Extracted entries below:

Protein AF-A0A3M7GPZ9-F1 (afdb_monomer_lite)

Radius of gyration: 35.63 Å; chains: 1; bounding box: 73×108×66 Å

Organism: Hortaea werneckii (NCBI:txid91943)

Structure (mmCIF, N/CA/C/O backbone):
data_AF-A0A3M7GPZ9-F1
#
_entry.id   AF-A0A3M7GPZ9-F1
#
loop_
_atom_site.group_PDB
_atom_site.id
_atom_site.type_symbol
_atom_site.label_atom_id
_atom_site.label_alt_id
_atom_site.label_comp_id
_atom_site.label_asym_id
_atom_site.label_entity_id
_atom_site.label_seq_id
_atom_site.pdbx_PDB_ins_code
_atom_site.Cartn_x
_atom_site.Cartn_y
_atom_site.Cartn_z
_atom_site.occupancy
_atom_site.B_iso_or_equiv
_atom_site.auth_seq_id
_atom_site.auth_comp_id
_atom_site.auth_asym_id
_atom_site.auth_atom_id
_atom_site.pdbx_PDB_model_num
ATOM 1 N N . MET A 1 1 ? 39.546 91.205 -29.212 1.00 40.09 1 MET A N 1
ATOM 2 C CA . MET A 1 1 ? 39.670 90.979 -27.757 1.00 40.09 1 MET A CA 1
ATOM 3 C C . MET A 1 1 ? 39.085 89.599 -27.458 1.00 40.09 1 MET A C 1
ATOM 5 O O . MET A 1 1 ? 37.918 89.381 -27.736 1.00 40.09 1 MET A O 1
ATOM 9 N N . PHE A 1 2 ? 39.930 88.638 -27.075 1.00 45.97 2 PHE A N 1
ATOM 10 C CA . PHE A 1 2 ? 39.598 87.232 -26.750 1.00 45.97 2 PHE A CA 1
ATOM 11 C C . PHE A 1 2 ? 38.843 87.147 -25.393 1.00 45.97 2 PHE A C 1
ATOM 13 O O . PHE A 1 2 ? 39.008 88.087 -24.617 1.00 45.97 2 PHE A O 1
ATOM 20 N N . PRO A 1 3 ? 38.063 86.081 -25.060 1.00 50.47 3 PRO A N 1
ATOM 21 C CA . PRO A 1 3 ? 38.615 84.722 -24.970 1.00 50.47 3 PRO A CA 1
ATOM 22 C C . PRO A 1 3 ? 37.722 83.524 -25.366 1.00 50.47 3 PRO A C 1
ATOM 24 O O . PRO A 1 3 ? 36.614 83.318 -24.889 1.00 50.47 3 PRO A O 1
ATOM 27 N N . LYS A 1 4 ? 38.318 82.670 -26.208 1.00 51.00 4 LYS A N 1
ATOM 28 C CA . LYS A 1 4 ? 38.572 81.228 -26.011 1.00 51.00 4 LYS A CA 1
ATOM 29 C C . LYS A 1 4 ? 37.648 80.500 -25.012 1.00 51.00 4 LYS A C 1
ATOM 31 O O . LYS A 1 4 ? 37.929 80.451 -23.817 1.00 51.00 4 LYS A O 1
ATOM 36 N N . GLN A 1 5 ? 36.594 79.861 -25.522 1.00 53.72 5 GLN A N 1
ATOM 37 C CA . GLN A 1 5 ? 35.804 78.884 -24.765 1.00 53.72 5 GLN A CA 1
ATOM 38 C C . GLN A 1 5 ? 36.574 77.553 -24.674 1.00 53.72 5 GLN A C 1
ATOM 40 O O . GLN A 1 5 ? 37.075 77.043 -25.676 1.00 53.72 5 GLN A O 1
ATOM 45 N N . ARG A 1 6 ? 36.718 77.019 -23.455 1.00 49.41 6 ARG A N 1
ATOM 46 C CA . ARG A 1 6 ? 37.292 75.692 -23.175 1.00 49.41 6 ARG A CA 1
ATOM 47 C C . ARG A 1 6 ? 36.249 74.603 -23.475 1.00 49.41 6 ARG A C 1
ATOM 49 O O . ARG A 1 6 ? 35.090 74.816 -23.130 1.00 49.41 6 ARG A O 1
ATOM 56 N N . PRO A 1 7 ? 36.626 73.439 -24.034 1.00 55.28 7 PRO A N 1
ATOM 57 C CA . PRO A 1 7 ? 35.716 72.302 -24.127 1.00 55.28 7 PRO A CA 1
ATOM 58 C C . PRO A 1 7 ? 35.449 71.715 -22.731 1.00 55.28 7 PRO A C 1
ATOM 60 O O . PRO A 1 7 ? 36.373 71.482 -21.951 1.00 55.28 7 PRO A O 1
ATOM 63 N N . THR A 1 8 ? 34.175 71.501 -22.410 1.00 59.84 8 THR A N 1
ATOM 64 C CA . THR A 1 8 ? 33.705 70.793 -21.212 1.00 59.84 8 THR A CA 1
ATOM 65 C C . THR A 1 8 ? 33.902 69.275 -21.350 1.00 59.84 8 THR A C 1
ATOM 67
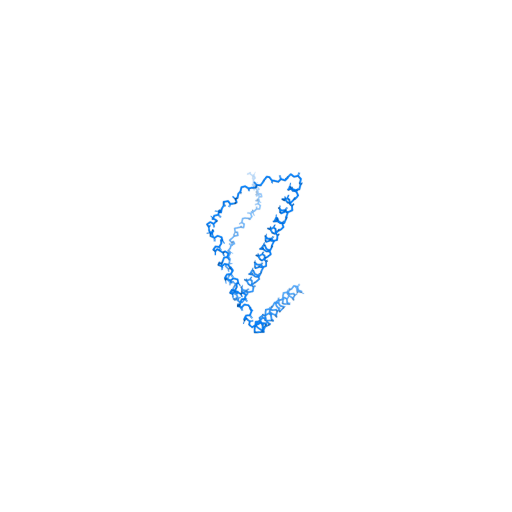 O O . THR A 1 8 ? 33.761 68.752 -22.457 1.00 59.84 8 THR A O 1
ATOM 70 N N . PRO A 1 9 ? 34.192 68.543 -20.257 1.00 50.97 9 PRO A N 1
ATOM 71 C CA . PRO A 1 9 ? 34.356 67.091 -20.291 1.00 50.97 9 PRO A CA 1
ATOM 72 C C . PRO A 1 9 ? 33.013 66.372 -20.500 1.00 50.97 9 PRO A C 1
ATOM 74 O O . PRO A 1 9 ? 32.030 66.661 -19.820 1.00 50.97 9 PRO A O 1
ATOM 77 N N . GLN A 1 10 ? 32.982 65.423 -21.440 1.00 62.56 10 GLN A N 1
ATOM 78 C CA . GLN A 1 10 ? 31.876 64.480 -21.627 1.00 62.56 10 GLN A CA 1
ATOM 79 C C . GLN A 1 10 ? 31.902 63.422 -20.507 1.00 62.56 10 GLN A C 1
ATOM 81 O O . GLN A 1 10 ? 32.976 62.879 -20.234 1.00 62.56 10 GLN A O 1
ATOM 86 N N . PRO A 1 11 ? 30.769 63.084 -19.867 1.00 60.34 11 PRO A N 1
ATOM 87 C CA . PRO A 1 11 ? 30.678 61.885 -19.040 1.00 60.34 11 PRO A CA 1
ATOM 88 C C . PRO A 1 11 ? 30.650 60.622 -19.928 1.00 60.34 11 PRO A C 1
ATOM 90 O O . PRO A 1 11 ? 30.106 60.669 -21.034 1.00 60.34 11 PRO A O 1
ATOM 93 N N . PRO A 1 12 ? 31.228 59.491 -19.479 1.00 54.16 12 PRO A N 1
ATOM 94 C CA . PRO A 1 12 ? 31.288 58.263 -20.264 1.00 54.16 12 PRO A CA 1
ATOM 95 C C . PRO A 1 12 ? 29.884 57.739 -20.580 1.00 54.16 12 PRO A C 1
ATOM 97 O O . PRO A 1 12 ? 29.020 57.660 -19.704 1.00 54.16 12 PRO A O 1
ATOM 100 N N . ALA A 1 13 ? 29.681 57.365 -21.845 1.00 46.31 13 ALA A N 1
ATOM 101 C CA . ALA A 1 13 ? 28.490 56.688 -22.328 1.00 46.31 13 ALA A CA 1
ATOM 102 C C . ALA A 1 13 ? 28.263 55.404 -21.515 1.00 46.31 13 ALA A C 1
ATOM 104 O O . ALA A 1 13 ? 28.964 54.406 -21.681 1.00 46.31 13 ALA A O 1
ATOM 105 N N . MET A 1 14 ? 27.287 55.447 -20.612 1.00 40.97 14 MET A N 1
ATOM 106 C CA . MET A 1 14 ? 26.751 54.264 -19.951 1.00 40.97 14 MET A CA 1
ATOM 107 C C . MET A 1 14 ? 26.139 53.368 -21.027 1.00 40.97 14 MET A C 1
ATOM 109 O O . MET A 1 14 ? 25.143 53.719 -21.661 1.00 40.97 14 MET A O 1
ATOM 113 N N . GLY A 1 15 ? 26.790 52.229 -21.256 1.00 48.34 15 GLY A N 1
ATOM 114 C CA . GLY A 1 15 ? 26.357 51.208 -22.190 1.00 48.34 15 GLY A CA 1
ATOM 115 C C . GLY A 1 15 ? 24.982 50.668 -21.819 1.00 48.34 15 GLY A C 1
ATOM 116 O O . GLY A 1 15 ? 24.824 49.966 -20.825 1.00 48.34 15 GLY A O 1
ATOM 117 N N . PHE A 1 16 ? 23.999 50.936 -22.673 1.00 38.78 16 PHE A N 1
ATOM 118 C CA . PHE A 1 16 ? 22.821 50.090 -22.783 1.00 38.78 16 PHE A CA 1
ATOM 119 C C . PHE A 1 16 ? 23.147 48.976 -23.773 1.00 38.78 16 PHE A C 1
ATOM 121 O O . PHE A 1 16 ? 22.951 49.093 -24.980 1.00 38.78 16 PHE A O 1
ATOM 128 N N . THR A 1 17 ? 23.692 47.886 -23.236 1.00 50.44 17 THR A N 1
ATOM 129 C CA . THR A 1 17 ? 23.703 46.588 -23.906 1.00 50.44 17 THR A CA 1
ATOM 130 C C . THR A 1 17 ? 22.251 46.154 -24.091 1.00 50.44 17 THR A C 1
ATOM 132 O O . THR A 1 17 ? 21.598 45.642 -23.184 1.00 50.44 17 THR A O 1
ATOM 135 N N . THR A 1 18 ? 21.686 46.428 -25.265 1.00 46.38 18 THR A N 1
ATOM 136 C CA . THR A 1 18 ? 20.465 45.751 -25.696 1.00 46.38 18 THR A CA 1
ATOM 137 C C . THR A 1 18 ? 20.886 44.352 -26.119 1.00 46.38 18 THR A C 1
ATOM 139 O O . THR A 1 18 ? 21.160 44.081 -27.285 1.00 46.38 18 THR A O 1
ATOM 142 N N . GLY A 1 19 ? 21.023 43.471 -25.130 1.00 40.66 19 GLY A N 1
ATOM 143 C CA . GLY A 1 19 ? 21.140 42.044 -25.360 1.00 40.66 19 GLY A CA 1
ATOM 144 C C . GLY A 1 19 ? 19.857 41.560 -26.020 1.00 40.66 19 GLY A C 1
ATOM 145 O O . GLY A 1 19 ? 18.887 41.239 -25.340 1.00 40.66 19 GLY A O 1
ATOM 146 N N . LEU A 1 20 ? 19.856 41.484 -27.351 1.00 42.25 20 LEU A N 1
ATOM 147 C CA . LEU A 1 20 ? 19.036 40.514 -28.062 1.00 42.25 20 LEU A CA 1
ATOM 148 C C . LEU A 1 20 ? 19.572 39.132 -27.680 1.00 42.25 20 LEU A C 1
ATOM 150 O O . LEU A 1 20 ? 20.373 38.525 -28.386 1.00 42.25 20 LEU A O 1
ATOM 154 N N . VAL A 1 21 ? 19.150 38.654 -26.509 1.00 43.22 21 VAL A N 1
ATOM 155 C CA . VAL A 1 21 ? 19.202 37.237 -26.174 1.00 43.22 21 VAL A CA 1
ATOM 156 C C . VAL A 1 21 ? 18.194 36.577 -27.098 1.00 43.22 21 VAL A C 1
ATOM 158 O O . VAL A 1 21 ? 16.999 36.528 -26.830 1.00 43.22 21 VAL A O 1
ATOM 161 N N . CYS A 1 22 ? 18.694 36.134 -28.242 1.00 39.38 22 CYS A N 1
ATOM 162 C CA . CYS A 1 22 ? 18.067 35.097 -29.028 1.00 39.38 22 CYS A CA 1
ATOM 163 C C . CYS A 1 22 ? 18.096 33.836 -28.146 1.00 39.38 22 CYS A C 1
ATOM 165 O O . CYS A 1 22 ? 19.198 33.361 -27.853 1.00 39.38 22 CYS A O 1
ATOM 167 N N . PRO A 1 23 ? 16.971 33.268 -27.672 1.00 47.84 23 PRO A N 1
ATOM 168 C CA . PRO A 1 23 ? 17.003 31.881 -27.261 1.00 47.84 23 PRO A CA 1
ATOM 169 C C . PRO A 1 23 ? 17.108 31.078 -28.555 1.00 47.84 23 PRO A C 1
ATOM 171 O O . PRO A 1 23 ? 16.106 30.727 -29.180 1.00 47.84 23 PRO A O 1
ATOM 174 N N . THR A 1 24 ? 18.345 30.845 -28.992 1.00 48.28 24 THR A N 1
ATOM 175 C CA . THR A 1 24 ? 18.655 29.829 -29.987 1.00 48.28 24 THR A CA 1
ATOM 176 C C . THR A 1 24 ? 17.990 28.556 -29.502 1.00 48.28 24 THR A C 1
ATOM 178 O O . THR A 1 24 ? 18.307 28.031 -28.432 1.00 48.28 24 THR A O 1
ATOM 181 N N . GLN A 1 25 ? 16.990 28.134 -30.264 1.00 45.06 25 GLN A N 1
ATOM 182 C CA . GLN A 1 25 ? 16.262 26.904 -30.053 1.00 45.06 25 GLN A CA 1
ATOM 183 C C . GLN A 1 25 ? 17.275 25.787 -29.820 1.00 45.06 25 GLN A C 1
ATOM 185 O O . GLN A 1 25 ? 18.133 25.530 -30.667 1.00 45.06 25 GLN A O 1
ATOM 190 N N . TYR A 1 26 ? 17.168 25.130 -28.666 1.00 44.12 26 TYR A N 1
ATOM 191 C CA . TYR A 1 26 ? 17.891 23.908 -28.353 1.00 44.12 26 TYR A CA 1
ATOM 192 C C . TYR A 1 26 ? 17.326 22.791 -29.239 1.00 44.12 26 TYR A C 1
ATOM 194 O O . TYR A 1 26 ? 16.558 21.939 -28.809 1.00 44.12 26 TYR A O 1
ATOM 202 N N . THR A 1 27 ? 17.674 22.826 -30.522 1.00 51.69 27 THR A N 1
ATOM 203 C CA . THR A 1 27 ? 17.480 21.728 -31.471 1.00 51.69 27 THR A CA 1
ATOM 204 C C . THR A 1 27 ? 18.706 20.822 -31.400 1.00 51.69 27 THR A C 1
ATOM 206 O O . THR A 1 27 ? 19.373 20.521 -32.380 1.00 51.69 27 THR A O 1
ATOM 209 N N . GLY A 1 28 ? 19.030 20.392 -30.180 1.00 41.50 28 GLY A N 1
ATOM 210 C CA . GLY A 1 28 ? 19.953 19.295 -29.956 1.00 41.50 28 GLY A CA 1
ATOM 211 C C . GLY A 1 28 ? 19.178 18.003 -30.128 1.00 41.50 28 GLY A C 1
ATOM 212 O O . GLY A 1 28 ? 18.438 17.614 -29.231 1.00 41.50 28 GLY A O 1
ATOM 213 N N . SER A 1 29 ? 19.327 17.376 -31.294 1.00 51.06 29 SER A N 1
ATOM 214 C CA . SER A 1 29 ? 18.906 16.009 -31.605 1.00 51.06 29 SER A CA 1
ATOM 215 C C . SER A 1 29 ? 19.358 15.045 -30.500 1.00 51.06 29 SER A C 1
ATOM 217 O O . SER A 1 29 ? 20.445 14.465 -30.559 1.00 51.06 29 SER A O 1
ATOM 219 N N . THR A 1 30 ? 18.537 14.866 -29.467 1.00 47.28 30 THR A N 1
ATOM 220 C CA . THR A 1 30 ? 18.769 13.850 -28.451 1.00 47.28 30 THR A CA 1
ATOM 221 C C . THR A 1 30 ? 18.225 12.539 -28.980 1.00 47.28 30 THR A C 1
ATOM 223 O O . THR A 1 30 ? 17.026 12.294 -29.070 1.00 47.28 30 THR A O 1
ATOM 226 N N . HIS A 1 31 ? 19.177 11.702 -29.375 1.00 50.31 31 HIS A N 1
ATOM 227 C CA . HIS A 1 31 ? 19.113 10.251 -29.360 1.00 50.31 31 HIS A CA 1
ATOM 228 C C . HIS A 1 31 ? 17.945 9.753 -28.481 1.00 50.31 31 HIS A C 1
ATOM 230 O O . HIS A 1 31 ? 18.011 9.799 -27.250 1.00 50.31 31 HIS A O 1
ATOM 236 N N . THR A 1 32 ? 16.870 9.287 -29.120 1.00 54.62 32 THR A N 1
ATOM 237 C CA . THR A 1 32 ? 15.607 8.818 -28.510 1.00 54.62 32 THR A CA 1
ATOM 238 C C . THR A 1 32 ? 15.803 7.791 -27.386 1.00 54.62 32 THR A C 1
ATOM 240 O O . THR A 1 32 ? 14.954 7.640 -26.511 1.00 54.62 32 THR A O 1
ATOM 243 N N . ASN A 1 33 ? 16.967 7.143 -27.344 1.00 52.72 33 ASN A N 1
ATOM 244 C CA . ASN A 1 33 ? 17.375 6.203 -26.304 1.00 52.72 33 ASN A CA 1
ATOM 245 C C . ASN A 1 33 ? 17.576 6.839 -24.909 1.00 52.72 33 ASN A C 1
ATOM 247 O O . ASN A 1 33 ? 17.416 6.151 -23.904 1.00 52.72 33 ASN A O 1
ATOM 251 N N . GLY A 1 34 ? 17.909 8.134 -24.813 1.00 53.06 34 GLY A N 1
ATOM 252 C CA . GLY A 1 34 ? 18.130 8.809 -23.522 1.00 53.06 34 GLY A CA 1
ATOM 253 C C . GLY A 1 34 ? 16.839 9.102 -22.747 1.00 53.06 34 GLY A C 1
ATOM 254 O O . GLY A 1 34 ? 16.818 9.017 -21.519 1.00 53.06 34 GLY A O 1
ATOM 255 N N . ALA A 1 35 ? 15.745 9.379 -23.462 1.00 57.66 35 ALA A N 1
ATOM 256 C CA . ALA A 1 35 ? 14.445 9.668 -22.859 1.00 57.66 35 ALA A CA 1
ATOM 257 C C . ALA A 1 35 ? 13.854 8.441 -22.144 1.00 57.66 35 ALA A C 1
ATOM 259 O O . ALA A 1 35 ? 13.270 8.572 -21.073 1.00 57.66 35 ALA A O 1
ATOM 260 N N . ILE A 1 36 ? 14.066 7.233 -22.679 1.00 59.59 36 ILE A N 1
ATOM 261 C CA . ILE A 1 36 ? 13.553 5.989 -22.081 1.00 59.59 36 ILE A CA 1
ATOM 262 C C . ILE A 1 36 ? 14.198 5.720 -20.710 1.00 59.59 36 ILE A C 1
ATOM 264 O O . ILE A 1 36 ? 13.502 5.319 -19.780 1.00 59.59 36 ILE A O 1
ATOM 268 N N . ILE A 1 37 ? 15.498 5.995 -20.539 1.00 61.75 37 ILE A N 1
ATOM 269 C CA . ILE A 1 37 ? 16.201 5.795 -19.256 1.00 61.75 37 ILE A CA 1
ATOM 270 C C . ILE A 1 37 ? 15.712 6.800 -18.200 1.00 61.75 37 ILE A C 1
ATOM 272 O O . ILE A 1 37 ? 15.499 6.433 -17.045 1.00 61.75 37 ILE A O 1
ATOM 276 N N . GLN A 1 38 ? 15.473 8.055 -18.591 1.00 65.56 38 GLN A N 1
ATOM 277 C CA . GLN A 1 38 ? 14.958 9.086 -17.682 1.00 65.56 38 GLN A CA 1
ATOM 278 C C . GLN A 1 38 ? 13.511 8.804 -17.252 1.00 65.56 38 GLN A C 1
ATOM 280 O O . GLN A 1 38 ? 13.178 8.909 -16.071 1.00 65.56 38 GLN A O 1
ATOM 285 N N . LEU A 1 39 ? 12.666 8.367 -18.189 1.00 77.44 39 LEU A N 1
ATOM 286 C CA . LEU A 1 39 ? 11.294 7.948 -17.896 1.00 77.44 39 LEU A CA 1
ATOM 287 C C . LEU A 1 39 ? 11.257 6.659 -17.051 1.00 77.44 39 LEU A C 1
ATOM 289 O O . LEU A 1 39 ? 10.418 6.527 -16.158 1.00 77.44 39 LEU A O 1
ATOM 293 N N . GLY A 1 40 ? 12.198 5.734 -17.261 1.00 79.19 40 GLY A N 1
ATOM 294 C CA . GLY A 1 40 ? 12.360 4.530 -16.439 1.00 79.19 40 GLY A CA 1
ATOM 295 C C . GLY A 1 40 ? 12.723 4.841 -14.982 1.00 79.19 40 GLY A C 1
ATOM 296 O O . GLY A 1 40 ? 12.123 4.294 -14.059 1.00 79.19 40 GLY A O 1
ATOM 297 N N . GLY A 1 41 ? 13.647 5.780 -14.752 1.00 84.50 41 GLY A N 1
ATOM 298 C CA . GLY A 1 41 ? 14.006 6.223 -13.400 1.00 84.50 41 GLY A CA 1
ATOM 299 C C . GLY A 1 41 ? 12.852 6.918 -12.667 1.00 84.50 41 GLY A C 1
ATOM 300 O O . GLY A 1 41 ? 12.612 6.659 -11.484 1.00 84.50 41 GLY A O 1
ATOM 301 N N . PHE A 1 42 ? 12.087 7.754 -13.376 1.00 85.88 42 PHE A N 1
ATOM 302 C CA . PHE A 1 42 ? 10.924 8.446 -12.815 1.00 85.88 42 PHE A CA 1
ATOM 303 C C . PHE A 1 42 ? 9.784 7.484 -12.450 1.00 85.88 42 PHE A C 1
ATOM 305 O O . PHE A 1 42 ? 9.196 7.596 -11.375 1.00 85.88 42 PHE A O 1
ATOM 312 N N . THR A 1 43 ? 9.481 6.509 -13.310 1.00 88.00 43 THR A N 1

End of Extracted entries.

# [Description of the task]
Print, please, the lines above from the very first through the one that holds "ATOM 11 C C", both included, word for word and with nothing else.

# [Result for this exercise]
Protein AF-A0A3M7GPZ9-F1 (afdb_monomer_lite)

Radius of gyration: 35.63 Å; chains: 1; bounding box: 73×108×66 Å

Organism: Hortaea werneckii (NCBI:txid91943)

Structure (mmCIF, N/CA/C/O backbone):
data_AF-A0A3M7GPZ9-F1
#
_entry.id   AF-A0A3M7GPZ9-F1
#
loop_
_atom_site.group_PDB
_atom_site.id
_atom_site.type_symbol
_atom_site.label_atom_id
_atom_site.label_alt_id
_atom_site.label_comp_id
_atom_site.label_asym_id
_atom_site.label_entity_id
_atom_site.label_seq_id
_atom_site.pdbx_PDB_ins_code
_atom_site.Cartn_x
_atom_site.Cartn_y
_atom_site.Cartn_z
_atom_site.occupancy
_atom_site.B_iso_or_equiv
_atom_site.auth_seq_id
_atom_site.auth_comp_id
_atom_site.auth_asym_id
_atom_site.auth_atom_id
_atom_site.pdbx_PDB_model_num
ATOM 1 N N . MET A 1 1 ? 39.546 91.205 -29.212 1.00 40.09 1 MET A N 1
ATOM 2 C CA . MET A 1 1 ? 39.670 90.979 -27.757 1.00 40.09 1 MET A CA 1
ATOM 3 C C . MET A 1 1 ? 39.085 89.599 -27.458 1.00 40.09 1 MET A C 1
ATOM 5 O O . MET A 1 1 ? 37.918 89.381 -27.736 1.00 40.09 1 MET A O 1
ATOM 9 N N . PHE A 1 2 ? 39.930 88.638 -27.075 1.00 45.97 2 PHE A N 1
ATOM 10 C CA . PHE A 1 2 ? 39.598 87.232 -26.750 1.00 45.97 2 PHE A CA 1
ATOM 11 C C . PHE A 1 2 ? 38.843 87.147 -25.393 1.00 45.97 2 PHE A C 1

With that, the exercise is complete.